Information given: Begin

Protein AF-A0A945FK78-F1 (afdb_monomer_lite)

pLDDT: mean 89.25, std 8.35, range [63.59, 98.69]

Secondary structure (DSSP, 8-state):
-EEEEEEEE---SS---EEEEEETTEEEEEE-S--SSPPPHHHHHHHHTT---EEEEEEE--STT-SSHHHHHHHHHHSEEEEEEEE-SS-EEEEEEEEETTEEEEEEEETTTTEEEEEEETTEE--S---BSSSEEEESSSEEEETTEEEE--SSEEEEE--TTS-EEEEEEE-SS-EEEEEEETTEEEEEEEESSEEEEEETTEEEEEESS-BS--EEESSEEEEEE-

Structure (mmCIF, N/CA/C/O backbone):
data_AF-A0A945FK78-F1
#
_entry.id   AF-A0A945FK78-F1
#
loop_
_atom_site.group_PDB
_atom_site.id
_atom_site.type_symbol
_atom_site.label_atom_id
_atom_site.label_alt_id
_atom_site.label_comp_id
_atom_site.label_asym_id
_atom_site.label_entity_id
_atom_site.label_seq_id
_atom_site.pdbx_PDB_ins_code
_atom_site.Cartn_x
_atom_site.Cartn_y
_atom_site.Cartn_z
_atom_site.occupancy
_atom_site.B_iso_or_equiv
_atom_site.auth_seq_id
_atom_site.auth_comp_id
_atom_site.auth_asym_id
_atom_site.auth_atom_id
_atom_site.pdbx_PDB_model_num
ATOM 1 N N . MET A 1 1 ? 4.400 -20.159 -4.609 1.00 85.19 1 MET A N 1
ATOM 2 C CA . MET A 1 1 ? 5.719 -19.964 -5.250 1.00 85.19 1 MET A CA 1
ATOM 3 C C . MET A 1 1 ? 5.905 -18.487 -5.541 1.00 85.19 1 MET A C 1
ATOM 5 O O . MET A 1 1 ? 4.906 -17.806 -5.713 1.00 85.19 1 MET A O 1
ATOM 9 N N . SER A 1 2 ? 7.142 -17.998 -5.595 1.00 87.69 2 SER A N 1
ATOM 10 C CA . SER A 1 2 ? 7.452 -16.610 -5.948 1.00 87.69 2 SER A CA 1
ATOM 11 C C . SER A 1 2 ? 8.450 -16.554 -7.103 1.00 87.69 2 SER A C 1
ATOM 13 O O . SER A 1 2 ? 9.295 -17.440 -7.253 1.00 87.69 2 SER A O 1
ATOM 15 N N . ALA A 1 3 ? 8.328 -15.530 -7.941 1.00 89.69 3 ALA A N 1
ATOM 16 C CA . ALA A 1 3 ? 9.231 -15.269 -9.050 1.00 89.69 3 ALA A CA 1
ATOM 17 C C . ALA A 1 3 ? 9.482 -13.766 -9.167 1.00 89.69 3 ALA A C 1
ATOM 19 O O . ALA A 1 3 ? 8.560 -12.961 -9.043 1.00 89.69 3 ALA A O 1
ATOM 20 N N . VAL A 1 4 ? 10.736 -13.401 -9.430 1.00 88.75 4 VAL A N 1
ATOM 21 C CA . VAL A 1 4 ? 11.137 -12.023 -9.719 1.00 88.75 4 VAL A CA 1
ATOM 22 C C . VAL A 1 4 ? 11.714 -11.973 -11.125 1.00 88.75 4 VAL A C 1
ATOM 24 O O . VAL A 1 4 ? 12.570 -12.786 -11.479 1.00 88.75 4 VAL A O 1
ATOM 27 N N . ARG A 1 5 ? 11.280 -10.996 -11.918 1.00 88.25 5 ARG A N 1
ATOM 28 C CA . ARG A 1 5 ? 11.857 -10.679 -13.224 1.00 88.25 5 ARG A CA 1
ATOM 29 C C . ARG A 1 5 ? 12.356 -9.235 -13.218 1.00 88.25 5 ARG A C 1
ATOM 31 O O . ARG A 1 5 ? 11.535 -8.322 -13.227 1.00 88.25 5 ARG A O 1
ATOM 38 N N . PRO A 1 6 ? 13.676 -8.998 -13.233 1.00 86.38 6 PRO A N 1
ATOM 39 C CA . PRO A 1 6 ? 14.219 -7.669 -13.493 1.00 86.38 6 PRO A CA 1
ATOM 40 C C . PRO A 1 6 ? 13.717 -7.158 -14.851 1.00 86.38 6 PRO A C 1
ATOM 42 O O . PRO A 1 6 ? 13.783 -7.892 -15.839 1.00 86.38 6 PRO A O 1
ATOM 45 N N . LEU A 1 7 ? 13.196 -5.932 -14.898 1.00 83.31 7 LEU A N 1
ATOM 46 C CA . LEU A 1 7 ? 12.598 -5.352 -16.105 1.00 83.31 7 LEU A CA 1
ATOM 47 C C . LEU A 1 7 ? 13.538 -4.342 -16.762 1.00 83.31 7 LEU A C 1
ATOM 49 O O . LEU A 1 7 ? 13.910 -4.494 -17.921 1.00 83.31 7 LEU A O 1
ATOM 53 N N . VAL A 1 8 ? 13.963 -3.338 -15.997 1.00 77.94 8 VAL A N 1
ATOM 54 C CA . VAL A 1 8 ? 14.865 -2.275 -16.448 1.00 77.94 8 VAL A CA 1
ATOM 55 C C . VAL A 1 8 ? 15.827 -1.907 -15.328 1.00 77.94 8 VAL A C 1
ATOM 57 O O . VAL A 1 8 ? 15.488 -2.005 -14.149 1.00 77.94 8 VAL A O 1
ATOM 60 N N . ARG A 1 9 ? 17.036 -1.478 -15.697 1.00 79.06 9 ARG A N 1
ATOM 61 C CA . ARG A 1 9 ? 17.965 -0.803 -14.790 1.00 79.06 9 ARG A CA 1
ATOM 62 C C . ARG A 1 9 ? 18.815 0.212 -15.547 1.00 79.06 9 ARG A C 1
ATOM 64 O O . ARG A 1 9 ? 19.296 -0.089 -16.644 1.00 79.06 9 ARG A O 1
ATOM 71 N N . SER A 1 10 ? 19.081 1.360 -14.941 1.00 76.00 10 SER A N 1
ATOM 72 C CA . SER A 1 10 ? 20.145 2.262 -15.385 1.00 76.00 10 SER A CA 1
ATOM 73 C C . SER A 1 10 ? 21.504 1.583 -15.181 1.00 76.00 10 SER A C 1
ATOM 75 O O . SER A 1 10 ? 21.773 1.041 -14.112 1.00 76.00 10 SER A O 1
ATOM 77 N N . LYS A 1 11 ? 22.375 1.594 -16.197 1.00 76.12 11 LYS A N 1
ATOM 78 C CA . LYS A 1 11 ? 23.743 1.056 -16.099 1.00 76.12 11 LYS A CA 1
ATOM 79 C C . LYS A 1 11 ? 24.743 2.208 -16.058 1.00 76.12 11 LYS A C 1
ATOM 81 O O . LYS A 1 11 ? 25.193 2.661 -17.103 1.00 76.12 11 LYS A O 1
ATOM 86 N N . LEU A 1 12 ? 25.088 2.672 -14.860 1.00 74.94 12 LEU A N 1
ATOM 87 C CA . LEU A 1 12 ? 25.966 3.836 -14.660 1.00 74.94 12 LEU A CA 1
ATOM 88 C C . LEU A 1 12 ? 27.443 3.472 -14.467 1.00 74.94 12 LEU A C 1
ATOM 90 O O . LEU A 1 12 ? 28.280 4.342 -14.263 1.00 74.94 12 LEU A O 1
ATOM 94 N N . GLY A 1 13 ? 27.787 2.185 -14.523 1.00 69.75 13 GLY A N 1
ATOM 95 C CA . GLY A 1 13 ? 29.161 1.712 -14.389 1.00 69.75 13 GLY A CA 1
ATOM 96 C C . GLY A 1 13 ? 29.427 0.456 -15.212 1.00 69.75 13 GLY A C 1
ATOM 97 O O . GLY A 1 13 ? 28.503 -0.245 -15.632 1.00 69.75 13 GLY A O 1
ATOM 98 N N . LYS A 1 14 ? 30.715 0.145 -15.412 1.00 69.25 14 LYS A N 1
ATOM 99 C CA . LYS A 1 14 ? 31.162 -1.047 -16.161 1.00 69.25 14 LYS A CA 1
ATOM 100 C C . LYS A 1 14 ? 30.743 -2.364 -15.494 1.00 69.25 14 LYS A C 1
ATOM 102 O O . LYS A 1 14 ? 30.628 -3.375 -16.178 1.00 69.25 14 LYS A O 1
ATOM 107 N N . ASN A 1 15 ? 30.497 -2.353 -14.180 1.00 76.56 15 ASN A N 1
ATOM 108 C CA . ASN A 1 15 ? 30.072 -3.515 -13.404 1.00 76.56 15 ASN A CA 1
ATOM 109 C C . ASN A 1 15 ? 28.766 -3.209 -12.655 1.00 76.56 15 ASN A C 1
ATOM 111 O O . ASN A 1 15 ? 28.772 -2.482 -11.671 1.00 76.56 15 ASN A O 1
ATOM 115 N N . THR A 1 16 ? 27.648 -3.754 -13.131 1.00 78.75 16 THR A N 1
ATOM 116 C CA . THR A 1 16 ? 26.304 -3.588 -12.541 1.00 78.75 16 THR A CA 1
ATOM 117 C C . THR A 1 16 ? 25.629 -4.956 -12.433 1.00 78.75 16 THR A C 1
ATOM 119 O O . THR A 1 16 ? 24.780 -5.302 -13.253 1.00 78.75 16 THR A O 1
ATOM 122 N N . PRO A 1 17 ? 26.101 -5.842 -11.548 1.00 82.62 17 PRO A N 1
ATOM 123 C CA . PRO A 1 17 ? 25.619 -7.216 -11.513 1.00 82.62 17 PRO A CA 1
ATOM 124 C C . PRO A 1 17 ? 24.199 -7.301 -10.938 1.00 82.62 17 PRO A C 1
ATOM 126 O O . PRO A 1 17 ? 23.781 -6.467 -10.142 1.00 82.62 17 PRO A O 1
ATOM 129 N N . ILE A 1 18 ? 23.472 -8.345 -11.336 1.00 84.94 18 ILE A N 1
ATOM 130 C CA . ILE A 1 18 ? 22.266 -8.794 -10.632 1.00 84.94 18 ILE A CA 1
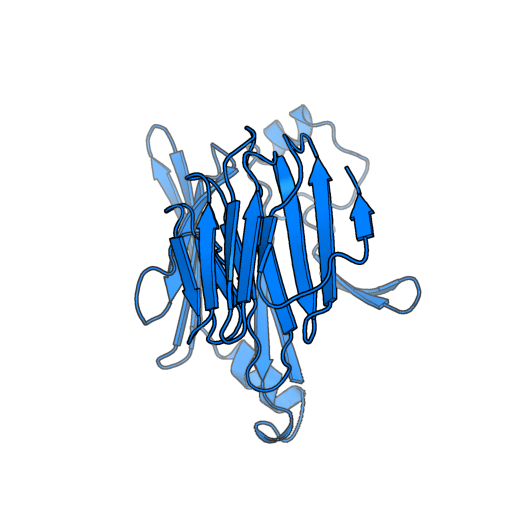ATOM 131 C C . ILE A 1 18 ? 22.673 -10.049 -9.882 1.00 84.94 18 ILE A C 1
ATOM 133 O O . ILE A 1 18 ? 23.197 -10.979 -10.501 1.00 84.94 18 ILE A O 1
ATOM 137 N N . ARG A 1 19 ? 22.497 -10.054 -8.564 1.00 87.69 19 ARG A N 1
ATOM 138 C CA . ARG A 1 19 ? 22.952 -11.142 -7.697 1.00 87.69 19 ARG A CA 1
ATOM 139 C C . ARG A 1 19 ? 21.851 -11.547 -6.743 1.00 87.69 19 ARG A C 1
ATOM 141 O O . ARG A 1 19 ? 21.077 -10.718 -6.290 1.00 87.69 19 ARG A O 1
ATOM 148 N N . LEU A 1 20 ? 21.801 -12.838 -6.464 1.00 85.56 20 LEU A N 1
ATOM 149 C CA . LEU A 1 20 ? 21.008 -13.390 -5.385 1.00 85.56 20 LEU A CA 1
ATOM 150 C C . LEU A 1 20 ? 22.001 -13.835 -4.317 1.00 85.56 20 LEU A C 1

Information given: End
Information given: Begin

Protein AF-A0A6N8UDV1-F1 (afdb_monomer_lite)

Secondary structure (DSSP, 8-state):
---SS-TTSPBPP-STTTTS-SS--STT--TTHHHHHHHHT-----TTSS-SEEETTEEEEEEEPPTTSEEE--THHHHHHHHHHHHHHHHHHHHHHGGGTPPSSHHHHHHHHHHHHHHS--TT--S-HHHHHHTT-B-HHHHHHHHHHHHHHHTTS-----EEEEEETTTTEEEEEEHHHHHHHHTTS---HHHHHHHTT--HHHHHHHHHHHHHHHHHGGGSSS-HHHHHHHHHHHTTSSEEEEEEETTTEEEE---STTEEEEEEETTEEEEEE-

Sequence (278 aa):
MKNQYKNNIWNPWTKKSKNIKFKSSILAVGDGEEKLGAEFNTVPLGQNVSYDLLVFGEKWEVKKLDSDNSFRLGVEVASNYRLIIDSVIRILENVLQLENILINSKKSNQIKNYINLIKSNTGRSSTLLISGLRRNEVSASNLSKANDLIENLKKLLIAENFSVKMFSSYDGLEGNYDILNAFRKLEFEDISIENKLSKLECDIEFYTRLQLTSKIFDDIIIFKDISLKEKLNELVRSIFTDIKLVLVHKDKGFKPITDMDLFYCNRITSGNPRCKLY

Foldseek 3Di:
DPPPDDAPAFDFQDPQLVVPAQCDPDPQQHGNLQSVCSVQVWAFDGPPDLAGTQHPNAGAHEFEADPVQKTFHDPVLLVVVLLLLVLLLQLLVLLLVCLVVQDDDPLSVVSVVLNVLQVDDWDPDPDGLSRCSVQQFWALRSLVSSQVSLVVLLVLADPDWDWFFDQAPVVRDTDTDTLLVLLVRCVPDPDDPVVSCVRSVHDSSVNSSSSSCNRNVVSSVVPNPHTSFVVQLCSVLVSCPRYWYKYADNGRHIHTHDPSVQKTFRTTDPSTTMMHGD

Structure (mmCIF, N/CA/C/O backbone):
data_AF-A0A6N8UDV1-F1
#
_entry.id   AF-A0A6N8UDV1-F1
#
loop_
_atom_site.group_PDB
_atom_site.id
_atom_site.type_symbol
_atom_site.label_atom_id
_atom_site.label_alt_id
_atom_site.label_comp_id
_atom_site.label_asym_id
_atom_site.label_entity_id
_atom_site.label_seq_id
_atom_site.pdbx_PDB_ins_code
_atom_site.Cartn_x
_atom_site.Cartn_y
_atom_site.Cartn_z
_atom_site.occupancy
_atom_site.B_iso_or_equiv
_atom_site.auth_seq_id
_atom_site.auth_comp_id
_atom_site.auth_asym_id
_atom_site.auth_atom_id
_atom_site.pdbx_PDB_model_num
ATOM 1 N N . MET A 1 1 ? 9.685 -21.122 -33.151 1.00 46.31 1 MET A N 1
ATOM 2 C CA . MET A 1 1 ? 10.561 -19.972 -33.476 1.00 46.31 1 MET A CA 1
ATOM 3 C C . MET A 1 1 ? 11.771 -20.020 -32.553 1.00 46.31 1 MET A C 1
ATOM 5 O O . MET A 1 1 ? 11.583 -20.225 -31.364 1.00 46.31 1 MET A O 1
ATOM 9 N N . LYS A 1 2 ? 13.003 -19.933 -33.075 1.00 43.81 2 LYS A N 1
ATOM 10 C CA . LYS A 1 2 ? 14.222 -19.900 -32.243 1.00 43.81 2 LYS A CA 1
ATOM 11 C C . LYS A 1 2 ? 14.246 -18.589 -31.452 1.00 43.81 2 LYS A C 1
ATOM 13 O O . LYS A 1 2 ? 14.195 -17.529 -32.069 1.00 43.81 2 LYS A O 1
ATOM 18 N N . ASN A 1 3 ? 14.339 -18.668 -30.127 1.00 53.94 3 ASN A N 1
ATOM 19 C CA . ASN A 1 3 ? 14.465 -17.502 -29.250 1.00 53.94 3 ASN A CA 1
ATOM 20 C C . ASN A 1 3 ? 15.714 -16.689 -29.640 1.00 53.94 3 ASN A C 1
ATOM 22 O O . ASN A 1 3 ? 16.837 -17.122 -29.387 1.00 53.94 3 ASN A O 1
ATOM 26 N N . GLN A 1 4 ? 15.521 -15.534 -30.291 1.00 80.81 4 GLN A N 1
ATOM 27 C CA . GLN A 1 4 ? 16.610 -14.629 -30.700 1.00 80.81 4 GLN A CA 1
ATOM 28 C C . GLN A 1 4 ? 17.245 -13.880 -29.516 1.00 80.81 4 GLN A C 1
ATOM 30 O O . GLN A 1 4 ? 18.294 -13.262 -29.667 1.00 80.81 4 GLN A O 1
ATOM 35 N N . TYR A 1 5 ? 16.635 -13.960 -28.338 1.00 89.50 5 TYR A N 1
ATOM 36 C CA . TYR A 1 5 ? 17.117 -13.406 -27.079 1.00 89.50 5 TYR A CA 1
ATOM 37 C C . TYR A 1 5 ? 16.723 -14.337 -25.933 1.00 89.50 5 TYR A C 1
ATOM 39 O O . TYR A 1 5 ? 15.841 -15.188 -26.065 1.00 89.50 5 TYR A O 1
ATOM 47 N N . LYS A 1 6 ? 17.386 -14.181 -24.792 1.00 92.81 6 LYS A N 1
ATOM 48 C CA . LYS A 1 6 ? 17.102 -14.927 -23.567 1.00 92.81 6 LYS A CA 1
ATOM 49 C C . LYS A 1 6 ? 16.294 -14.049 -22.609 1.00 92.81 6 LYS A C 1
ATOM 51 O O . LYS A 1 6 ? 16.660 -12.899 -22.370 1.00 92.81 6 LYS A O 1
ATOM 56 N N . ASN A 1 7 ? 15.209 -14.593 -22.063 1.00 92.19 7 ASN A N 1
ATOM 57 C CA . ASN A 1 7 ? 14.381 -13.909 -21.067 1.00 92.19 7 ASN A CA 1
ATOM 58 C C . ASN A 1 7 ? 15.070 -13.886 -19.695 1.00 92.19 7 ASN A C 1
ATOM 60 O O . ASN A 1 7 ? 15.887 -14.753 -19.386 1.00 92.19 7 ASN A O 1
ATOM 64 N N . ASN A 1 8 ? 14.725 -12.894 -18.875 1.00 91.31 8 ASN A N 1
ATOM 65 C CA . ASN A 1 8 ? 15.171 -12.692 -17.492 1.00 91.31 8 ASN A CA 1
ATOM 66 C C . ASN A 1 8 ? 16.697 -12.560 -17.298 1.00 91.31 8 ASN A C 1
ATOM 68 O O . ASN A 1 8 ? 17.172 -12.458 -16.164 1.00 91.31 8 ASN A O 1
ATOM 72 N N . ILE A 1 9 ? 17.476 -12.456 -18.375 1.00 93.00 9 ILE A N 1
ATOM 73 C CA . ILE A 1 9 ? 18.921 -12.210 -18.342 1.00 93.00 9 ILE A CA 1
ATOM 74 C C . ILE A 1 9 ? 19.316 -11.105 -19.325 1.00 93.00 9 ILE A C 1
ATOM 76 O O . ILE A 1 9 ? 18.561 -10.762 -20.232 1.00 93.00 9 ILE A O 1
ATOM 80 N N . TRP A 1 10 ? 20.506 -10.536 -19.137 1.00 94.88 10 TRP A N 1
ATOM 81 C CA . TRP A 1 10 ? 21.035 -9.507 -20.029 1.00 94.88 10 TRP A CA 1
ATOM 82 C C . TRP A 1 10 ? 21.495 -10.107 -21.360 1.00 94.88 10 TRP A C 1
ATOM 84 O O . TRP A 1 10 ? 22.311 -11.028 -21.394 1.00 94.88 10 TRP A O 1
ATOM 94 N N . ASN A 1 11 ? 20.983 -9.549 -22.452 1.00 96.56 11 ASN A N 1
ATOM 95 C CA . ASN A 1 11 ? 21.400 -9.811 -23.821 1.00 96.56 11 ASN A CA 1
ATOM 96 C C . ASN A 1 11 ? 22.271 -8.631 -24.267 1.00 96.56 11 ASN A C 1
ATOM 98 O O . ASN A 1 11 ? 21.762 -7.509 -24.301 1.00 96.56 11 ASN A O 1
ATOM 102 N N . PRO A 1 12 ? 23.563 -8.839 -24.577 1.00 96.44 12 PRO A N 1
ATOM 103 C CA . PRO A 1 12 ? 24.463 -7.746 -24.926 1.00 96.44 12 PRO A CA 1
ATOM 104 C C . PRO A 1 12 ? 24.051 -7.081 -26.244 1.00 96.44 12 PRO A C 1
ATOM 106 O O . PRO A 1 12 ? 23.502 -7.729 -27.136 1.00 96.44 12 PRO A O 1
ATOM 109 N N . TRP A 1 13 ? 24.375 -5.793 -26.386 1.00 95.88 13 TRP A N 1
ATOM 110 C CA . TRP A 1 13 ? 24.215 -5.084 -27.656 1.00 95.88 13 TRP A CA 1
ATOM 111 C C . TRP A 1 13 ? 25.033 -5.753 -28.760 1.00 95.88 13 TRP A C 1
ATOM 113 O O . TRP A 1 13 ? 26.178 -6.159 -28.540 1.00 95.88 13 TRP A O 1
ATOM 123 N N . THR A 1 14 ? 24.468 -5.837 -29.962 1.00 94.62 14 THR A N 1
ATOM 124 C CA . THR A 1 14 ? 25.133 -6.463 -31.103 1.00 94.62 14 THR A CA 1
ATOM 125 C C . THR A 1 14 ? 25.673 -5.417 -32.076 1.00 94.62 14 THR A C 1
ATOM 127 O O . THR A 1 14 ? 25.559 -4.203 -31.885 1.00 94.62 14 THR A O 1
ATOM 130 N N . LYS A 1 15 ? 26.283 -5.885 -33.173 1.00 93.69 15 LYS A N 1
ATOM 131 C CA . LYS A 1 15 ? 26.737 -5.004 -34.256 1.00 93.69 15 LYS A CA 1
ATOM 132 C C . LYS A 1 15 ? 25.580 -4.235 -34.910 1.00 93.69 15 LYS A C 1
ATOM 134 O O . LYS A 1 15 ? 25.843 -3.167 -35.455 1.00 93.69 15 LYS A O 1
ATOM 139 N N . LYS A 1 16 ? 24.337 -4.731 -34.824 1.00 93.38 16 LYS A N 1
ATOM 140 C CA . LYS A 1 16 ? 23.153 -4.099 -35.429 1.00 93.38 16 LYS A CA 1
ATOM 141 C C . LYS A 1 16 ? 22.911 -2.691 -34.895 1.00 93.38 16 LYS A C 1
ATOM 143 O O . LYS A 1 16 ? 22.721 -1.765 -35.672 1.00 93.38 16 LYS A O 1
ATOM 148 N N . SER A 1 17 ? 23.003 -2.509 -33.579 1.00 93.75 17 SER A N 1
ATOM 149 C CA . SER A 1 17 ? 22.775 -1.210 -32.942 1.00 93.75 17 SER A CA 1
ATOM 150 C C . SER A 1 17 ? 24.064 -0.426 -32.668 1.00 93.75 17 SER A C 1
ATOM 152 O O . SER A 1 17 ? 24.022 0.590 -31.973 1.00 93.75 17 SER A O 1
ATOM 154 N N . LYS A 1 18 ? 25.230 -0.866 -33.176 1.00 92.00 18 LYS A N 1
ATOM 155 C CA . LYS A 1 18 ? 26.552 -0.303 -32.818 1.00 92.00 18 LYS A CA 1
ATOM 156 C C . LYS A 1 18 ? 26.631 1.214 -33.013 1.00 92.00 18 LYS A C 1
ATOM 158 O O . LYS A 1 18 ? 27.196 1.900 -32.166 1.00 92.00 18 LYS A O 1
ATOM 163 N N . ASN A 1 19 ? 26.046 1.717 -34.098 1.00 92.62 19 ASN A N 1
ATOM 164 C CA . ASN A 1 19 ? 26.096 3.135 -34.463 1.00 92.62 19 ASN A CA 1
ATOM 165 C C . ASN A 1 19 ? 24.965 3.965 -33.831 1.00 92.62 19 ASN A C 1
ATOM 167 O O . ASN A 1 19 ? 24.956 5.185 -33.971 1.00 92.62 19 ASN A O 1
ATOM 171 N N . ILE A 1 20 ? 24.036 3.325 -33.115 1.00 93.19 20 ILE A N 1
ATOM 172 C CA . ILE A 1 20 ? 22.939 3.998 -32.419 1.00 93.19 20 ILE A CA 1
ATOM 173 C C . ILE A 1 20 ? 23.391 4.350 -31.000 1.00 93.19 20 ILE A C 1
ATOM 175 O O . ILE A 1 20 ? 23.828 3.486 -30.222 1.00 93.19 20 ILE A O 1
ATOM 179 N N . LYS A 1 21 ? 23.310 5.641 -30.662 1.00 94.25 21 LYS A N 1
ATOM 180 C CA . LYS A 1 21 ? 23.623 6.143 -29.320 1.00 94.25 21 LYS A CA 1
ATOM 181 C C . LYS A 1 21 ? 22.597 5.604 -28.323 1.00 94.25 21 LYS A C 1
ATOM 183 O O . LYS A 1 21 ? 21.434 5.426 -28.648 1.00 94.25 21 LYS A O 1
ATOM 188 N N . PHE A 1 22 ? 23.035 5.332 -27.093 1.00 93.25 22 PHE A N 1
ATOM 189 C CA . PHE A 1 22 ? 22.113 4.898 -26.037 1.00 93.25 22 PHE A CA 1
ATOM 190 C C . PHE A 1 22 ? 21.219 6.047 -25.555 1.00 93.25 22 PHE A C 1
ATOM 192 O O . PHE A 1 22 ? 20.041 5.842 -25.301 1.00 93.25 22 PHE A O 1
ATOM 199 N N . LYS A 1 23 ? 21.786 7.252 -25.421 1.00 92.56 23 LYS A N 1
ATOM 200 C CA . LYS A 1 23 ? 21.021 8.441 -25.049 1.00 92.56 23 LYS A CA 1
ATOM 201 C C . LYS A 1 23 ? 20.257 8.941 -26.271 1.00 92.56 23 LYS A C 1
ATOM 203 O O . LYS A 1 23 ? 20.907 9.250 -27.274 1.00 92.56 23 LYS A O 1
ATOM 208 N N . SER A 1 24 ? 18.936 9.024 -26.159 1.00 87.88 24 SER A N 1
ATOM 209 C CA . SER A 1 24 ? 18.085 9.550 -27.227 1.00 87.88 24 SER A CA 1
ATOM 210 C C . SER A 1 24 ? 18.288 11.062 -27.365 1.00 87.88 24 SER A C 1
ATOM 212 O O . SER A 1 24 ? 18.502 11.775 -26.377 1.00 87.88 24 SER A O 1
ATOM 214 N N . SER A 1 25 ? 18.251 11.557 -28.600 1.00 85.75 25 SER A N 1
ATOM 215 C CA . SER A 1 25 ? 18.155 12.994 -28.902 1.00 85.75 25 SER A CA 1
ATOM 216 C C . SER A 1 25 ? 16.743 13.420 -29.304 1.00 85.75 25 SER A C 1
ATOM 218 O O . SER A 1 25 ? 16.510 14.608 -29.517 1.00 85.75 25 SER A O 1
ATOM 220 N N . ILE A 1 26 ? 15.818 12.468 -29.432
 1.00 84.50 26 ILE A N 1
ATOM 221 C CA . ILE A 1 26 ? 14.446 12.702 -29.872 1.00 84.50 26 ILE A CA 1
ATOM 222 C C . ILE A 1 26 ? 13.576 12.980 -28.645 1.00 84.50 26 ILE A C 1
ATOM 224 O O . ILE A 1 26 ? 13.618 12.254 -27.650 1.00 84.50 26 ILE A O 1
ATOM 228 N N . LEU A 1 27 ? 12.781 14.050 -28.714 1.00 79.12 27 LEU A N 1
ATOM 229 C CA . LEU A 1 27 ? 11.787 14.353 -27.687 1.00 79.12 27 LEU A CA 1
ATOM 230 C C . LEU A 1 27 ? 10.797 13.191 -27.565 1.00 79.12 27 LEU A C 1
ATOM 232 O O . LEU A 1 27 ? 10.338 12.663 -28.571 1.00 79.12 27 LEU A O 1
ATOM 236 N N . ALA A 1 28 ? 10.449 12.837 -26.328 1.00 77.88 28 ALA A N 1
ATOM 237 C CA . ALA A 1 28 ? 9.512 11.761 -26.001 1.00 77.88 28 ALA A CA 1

Information given: End

Using only the listing above, restate exactly the lines from the line containing "Protein AF-A0A945FK78-F1 (afdb_monomer_lite)" through the line containing "ATOM 22 C C", both included.

# Response below
Protein AF-A0A945FK78-F1 (afdb_monomer_lite)

pLDDT: mean 89.25, std 8.35, range [63.59, 98.69]

Secondary structure (DSSP, 8-state):
-EEEEEEEE---SS---EEEEEETTEEEEEE-S--SSPPPHHHHHHHHTT---EEEEEEE--STT-SSHHHHHHHHHHSEEEEEEEE-SS-EEEEEEEEETTEEEEEEEETTTTEEEEEEETTEE--S---BSSSEEEESSSEEEETTEEEE--SSEEEEE--TTS-EEEEEEE-SS-EEEEEEETTEEEEEEEESSEEEEEETTEEEEEESS-BS--EEESSEEEEEE-

Structure (mmCIF, N/CA/C/O backbone):
data_AF-A0A945FK78-F1
#
_entry.id   AF-A0A945FK78-F1
#
loop_
_atom_site.group_PDB
_atom_site.id
_atom_site.type_symbol
_atom_site.label_atom_id
_atom_site.label_alt_id
_atom_site.label_comp_id
_atom_site.label_asym_id
_atom_site.label_entity_id
_atom_site.label_seq_id
_atom_site.pdbx_PDB_ins_code
_atom_site.Cartn_x
_atom_site.Cartn_y
_atom_site.Cartn_z
_atom_site.occupancy
_atom_site.B_iso_or_equiv
_atom_site.auth_seq_id
_atom_site.auth_comp_id
_atom_site.auth_asym_id
_atom_site.auth_atom_id
_atom_site.pdbx_PDB_model_num
ATOM 1 N N . MET A 1 1 ? 4.400 -20.159 -4.609 1.00 85.19 1 MET A N 1
ATOM 2 C CA . MET A 1 1 ? 5.719 -19.964 -5.250 1.00 85.19 1 MET A CA 1
ATOM 3 C C . MET A 1 1 ? 5.905 -18.487 -5.541 1.00 85.19 1 MET A C 1
ATOM 5 O O . MET A 1 1 ? 4.906 -17.806 -5.713 1.00 85.19 1 MET A O 1
ATOM 9 N N . SER A 1 2 ? 7.142 -17.998 -5.595 1.00 87.69 2 SER A N 1
ATOM 10 C CA . SER A 1 2 ? 7.452 -16.610 -5.948 1.00 87.69 2 SER A CA 1
ATOM 11 C C . SER A 1 2 ? 8.450 -16.554 -7.103 1.00 87.69 2 SER A C 1
ATOM 13 O O . SER A 1 2 ? 9.295 -17.440 -7.253 1.00 87.69 2 SER A O 1
ATOM 15 N N . ALA A 1 3 ? 8.328 -15.530 -7.941 1.00 89.69 3 ALA A N 1
ATOM 16 C CA . ALA A 1 3 ? 9.231 -15.269 -9.050 1.00 89.69 3 ALA A CA 1
ATOM 17 C C . ALA A 1 3 ? 9.482 -13.766 -9.167 1.00 89.69 3 ALA A C 1
ATOM 19 O O . ALA A 1 3 ? 8.560 -12.961 -9.043 1.00 89.69 3 ALA A O 1
ATOM 20 N N . VAL A 1 4 ? 10.736 -13.401 -9.430 1.00 88.75 4 VAL A N 1
ATOM 21 C CA . VAL A 1 4 ? 11.137 -12.023 -9.719 1.00 88.75 4 VAL A CA 1
ATOM 22 C C . VAL A 1 4 ? 11.714 -11.973 -11.125 1.00 88.75 4 VAL A C 1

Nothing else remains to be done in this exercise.